Tourism intensified in the 1880s when the colony’s rail network was established and travellers enjoyed greater mobility. Growing tourist numbers spawned a number of colourful tourism entrepreneurs. John Tyler co-ordinated local boat, coach and hotel operators to produce ‘package tour’ excursions to attractions as far apart as the Beaconsfield caves in the north and Russell Falls and the Huon Valley in the south. Signor Diego Bernacchi in 1888 optimistically developed his ‘Grand Hotel’ on Maria Island, claiming that soon the island could become the ‘Ceylon of Australia’. In 1893, Thomas Cook and Son opened an office in Hobart, incorporating Tasmania into their ever-expanding global travel network.

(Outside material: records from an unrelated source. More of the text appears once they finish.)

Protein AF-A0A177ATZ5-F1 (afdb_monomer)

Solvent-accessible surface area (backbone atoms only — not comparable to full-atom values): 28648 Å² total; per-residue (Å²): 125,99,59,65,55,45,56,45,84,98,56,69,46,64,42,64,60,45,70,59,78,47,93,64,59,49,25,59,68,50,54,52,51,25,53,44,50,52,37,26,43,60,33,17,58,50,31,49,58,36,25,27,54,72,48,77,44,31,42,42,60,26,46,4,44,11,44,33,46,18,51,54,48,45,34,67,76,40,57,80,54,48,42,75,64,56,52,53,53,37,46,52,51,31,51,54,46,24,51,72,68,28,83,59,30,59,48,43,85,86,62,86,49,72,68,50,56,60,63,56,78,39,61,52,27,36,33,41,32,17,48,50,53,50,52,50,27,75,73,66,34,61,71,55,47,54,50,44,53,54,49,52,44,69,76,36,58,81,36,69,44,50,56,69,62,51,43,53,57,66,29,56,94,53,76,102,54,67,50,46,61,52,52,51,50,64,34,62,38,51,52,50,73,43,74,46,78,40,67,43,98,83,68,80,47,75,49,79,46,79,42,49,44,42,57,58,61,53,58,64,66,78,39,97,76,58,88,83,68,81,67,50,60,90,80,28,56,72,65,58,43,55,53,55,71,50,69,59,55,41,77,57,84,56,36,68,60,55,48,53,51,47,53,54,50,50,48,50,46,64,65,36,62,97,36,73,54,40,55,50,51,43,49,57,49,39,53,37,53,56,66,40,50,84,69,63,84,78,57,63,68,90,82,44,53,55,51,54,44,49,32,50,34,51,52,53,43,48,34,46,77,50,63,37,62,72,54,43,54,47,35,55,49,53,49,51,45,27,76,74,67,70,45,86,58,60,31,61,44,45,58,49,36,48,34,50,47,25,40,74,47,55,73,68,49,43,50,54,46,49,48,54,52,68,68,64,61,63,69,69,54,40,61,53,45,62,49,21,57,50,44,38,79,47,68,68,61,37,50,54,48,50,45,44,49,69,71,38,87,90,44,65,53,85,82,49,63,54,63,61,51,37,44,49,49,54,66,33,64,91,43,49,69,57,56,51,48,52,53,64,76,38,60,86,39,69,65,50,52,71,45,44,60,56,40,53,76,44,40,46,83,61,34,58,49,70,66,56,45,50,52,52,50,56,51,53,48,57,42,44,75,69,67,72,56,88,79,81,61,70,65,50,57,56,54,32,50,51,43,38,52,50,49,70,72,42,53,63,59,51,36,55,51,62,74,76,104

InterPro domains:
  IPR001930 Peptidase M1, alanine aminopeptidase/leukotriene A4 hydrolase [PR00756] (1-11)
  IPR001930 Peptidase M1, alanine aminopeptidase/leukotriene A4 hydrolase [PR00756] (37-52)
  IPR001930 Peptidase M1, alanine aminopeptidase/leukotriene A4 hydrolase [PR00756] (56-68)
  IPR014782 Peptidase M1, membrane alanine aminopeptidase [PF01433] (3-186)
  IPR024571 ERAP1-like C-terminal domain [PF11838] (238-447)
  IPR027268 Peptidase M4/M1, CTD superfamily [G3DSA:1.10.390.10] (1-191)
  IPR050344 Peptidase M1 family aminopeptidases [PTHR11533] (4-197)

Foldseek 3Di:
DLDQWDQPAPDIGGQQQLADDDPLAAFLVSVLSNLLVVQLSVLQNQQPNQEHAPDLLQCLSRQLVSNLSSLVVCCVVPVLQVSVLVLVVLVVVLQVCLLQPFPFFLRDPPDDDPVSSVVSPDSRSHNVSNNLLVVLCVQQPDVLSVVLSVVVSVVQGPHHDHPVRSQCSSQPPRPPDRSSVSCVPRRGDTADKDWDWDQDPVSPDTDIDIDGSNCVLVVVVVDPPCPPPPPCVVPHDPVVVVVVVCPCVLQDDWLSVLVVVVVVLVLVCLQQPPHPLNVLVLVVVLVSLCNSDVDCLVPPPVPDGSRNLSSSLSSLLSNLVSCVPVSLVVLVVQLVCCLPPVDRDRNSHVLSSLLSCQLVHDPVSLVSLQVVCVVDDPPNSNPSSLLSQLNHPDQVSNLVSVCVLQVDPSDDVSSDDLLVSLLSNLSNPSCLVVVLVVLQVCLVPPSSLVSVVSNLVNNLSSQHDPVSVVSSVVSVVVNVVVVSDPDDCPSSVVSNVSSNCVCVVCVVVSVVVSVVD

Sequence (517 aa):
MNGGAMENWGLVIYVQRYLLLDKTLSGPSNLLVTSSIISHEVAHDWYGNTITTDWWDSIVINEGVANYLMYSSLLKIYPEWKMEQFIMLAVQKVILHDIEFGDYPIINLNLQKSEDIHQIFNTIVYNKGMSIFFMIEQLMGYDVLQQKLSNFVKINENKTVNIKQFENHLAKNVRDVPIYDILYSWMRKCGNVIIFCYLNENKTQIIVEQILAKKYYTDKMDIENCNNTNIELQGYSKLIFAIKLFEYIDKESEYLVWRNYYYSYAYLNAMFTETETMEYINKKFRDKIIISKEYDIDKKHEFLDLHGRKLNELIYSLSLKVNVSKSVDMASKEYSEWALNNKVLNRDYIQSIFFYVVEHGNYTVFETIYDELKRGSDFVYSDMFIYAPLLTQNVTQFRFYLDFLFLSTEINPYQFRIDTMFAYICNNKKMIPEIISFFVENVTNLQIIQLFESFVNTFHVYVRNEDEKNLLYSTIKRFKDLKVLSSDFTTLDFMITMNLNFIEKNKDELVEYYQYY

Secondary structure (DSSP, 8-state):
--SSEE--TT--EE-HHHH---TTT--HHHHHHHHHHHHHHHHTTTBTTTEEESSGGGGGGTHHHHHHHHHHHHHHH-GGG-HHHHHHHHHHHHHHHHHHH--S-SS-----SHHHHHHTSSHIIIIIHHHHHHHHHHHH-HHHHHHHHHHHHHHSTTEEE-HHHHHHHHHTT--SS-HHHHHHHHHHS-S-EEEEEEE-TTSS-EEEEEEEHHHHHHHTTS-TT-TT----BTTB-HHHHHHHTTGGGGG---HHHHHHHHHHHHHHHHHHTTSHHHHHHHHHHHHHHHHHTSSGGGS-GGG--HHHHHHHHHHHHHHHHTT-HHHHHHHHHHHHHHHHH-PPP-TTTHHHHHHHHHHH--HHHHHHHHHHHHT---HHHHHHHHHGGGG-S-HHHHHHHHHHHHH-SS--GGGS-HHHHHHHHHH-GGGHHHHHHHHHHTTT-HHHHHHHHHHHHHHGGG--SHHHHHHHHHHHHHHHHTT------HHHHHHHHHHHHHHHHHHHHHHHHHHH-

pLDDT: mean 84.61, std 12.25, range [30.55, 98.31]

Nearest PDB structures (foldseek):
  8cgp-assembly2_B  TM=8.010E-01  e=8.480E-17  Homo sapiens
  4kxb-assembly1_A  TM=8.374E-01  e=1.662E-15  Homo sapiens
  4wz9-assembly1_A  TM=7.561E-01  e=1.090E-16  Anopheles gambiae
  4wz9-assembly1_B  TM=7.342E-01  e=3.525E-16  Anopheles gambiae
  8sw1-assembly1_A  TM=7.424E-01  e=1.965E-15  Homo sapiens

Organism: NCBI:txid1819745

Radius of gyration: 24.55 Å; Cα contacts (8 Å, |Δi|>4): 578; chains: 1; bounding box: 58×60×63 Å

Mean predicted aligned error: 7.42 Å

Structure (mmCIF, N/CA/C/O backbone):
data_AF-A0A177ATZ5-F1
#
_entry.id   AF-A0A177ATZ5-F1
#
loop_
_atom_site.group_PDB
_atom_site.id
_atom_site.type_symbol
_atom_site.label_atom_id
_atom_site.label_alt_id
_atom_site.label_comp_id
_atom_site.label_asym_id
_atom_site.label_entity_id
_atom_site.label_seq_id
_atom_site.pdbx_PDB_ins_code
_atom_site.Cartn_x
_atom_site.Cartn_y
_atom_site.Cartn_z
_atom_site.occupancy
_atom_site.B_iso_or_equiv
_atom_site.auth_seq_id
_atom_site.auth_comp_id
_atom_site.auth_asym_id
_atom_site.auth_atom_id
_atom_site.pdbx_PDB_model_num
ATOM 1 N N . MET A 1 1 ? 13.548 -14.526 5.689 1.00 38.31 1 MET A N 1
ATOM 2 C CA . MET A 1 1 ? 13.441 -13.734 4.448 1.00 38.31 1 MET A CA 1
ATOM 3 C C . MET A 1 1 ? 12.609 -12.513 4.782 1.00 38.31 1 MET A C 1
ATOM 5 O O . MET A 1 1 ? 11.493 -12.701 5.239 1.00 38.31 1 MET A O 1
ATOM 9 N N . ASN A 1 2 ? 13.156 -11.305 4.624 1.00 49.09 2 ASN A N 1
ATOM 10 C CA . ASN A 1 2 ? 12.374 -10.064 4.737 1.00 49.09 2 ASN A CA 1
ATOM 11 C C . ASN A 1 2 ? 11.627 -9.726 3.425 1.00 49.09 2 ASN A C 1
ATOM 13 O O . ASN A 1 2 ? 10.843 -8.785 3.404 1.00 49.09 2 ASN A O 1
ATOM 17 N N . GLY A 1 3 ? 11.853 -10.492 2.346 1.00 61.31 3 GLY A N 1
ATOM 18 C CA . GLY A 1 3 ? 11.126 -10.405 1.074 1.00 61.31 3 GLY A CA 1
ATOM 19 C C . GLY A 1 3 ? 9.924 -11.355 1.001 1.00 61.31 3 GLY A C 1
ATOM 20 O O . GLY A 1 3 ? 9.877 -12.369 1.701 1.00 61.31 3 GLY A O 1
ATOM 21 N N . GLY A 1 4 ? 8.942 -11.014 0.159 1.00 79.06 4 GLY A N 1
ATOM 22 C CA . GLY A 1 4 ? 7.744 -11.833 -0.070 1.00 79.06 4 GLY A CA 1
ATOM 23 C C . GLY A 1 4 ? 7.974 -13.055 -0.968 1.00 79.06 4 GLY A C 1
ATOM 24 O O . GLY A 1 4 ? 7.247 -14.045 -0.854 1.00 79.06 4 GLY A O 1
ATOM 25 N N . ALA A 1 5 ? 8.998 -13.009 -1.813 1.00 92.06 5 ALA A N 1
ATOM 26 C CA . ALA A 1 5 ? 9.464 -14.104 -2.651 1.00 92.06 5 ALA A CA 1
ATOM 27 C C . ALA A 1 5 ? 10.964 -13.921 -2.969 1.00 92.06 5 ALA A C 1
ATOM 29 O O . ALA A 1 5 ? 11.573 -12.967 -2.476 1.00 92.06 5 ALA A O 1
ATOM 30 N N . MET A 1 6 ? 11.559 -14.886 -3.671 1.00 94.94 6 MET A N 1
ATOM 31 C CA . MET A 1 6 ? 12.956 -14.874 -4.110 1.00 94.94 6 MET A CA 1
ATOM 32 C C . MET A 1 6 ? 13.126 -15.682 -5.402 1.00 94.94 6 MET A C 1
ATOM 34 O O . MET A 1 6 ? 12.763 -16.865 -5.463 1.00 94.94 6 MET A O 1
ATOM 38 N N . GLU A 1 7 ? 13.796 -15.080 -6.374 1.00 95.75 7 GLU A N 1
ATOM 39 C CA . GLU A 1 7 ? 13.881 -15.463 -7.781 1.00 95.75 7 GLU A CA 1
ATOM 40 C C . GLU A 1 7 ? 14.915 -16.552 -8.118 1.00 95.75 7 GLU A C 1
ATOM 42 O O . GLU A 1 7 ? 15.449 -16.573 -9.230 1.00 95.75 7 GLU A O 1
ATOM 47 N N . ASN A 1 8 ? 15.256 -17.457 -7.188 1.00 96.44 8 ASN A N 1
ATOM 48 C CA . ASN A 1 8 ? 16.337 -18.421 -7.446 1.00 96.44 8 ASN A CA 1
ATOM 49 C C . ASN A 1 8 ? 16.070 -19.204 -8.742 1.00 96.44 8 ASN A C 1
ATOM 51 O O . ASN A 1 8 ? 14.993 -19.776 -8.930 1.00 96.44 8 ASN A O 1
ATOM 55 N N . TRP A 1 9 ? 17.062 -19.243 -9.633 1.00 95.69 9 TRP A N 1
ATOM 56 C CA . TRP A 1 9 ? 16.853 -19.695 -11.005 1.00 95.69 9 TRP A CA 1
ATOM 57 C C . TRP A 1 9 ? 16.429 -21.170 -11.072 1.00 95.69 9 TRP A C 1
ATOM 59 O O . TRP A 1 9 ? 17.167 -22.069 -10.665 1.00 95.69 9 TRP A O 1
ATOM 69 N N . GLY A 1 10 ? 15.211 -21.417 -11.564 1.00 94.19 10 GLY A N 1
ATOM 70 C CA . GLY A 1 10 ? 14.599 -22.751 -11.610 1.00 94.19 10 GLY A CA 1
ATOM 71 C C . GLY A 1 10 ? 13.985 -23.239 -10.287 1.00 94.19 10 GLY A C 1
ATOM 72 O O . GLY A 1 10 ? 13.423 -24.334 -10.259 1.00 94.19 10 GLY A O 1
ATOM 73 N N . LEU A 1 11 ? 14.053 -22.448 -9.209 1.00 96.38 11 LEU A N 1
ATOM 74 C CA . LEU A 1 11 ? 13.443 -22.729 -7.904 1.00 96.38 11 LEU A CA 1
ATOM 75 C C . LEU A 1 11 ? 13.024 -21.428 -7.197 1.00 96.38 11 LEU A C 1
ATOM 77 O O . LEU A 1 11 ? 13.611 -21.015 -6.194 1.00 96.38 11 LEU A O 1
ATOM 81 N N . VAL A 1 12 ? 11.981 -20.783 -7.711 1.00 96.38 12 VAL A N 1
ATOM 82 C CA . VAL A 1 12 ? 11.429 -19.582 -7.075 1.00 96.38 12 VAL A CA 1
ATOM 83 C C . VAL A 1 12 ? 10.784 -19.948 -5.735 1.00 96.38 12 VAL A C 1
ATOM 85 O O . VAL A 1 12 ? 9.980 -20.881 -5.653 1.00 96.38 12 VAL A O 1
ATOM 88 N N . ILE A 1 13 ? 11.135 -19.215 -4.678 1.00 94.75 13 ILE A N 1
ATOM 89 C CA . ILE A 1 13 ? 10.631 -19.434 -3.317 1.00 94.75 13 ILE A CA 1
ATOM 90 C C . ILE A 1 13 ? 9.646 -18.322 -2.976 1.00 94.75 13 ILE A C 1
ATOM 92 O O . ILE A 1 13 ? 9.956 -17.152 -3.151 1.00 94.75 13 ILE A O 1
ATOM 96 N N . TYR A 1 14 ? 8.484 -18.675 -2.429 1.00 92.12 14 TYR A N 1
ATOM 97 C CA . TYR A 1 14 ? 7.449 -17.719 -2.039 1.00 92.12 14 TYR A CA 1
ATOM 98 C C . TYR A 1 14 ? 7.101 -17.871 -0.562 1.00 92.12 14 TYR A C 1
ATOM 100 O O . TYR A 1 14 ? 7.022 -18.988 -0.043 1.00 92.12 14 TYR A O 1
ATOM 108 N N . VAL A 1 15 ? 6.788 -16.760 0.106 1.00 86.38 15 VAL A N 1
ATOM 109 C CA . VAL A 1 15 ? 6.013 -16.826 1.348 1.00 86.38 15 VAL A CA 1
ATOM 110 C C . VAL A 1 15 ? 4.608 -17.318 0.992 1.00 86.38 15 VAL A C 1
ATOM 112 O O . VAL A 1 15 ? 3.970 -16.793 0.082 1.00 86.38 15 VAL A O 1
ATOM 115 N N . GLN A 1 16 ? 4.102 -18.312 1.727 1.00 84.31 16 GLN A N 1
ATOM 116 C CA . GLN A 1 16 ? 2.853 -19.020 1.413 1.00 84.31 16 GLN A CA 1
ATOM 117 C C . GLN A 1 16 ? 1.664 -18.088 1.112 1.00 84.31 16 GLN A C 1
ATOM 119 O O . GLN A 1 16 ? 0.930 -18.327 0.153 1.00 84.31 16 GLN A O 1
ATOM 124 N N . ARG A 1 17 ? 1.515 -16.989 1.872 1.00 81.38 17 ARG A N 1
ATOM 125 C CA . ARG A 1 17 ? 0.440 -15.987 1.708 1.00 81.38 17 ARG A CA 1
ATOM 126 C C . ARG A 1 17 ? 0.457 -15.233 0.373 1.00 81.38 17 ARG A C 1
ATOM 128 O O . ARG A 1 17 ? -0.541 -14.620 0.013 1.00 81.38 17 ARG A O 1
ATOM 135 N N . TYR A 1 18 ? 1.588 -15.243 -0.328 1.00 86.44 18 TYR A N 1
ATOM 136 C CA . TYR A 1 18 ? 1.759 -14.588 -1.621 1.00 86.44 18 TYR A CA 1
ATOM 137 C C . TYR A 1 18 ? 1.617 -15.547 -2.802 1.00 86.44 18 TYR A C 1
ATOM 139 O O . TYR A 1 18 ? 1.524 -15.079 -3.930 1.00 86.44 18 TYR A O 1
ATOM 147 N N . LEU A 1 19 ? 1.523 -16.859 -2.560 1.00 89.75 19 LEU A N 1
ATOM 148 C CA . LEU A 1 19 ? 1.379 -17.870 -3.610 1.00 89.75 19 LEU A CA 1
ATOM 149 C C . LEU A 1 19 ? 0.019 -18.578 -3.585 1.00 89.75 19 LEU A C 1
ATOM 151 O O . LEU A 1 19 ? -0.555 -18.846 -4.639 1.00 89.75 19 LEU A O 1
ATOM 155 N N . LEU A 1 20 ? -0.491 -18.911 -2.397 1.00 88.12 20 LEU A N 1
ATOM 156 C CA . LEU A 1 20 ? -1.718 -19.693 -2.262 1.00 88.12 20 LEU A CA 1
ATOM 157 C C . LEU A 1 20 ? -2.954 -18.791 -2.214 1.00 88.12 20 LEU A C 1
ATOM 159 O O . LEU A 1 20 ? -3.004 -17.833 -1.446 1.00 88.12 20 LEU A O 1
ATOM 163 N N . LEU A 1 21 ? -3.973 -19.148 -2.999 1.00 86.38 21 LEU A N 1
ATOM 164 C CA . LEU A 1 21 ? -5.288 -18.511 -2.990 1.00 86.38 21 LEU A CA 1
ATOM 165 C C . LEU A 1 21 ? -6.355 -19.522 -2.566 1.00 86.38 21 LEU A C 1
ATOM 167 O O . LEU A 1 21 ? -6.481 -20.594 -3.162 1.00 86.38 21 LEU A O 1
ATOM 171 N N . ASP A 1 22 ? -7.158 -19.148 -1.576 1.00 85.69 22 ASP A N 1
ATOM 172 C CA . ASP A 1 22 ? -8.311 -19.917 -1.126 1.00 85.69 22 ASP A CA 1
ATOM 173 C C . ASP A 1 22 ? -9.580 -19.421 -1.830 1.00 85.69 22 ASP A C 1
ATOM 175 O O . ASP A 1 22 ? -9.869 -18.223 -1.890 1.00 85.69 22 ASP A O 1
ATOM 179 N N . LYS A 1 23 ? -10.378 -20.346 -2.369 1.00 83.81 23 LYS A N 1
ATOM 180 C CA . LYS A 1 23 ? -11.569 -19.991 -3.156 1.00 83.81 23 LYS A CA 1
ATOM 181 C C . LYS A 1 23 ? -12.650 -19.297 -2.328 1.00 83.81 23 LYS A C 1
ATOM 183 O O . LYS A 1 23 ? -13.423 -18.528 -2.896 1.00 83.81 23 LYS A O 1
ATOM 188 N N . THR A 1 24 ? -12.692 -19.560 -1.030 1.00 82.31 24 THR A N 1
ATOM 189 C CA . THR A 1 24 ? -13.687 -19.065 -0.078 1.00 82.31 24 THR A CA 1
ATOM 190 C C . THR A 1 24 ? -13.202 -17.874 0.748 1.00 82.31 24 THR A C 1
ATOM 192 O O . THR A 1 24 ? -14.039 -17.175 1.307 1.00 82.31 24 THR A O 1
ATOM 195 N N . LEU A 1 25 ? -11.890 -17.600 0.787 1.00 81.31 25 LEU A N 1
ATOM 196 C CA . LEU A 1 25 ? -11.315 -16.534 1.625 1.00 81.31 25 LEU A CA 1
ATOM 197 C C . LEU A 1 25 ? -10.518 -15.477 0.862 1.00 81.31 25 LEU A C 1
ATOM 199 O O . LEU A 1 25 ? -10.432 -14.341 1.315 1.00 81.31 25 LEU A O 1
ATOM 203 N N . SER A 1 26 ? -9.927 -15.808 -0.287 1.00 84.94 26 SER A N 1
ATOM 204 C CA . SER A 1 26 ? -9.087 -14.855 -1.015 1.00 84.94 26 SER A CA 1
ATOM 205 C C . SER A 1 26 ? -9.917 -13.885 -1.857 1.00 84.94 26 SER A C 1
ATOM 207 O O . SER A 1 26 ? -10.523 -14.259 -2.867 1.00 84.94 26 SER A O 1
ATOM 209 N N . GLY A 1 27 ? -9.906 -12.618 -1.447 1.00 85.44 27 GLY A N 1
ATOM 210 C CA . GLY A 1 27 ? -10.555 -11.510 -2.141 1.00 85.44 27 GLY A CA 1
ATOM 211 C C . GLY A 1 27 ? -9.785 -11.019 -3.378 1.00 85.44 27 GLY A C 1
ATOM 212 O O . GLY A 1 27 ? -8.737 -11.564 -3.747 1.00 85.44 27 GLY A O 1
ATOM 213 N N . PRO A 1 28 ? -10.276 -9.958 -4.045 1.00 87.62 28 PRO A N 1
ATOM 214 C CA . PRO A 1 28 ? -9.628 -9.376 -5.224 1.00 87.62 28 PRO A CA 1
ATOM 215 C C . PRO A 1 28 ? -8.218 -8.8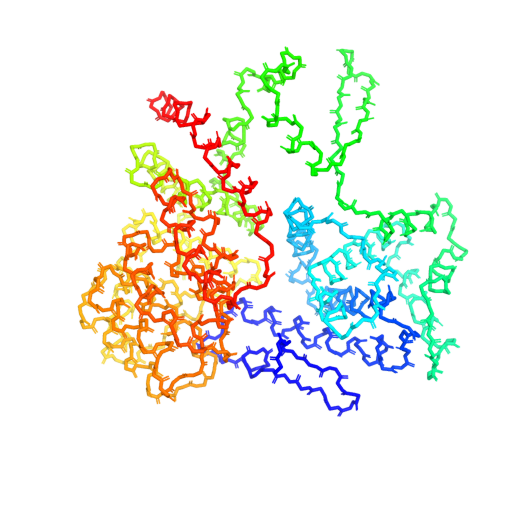46 -4.922 1.00 87.62 28 PRO A C 1
ATOM 217 O O . PRO A 1 28 ? -7.329 -8.923 -5.769 1.00 87.62 28 PRO A O 1
ATOM 220 N N . SER A 1 29 ? -7.988 -8.346 -3.705 1.00 86.69 29 SER A N 1
ATOM 221 C CA . SER A 1 29 ? -6.681 -7.855 -3.265 1.00 86.69 29 SER A CA 1
ATOM 222 C C . SER A 1 29 ? -5.633 -8.974 -3.181 1.00 86.69 29 SER A C 1
ATOM 224 O O . SER A 1 29 ? -4.507 -8.770 -3.633 1.00 86.69 29 SER A O 1
ATOM 226 N N . ASN A 1 30 ? -5.999 -10.169 -2.697 1.00 88.06 30 ASN A N 1
ATOM 227 C CA . ASN A 1 30 ? -5.101 -11.332 -2.688 1.00 88.06 30 ASN A CA 1
ATOM 228 C C . ASN A 1 30 ? -4.756 -11.776 -4.112 1.00 88.06 30 ASN A C 1
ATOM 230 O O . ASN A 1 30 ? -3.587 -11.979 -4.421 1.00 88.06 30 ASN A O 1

That year, Premier Henry Dobson established the Tasmanian Tourist Association, a body subsidised by government and the travel industry to inform and encourage tourist traffic. The Association was a watershed in tourism development, the first such body to exist. Absorbed into the Tasmanian Government Railways, it became the Tasmanian Government Tourist and Information Bureau (1914), aiming to promote Tasmania as a tourist destination. ET Emmett became tourist director. The Tourist Bureau heralded the beginning of significant government involvement in tourism promotion and finally became Tourism Tasmania in 1997, its brief still to promote tourism, with an emphasis on strategic marketing and sustainable development.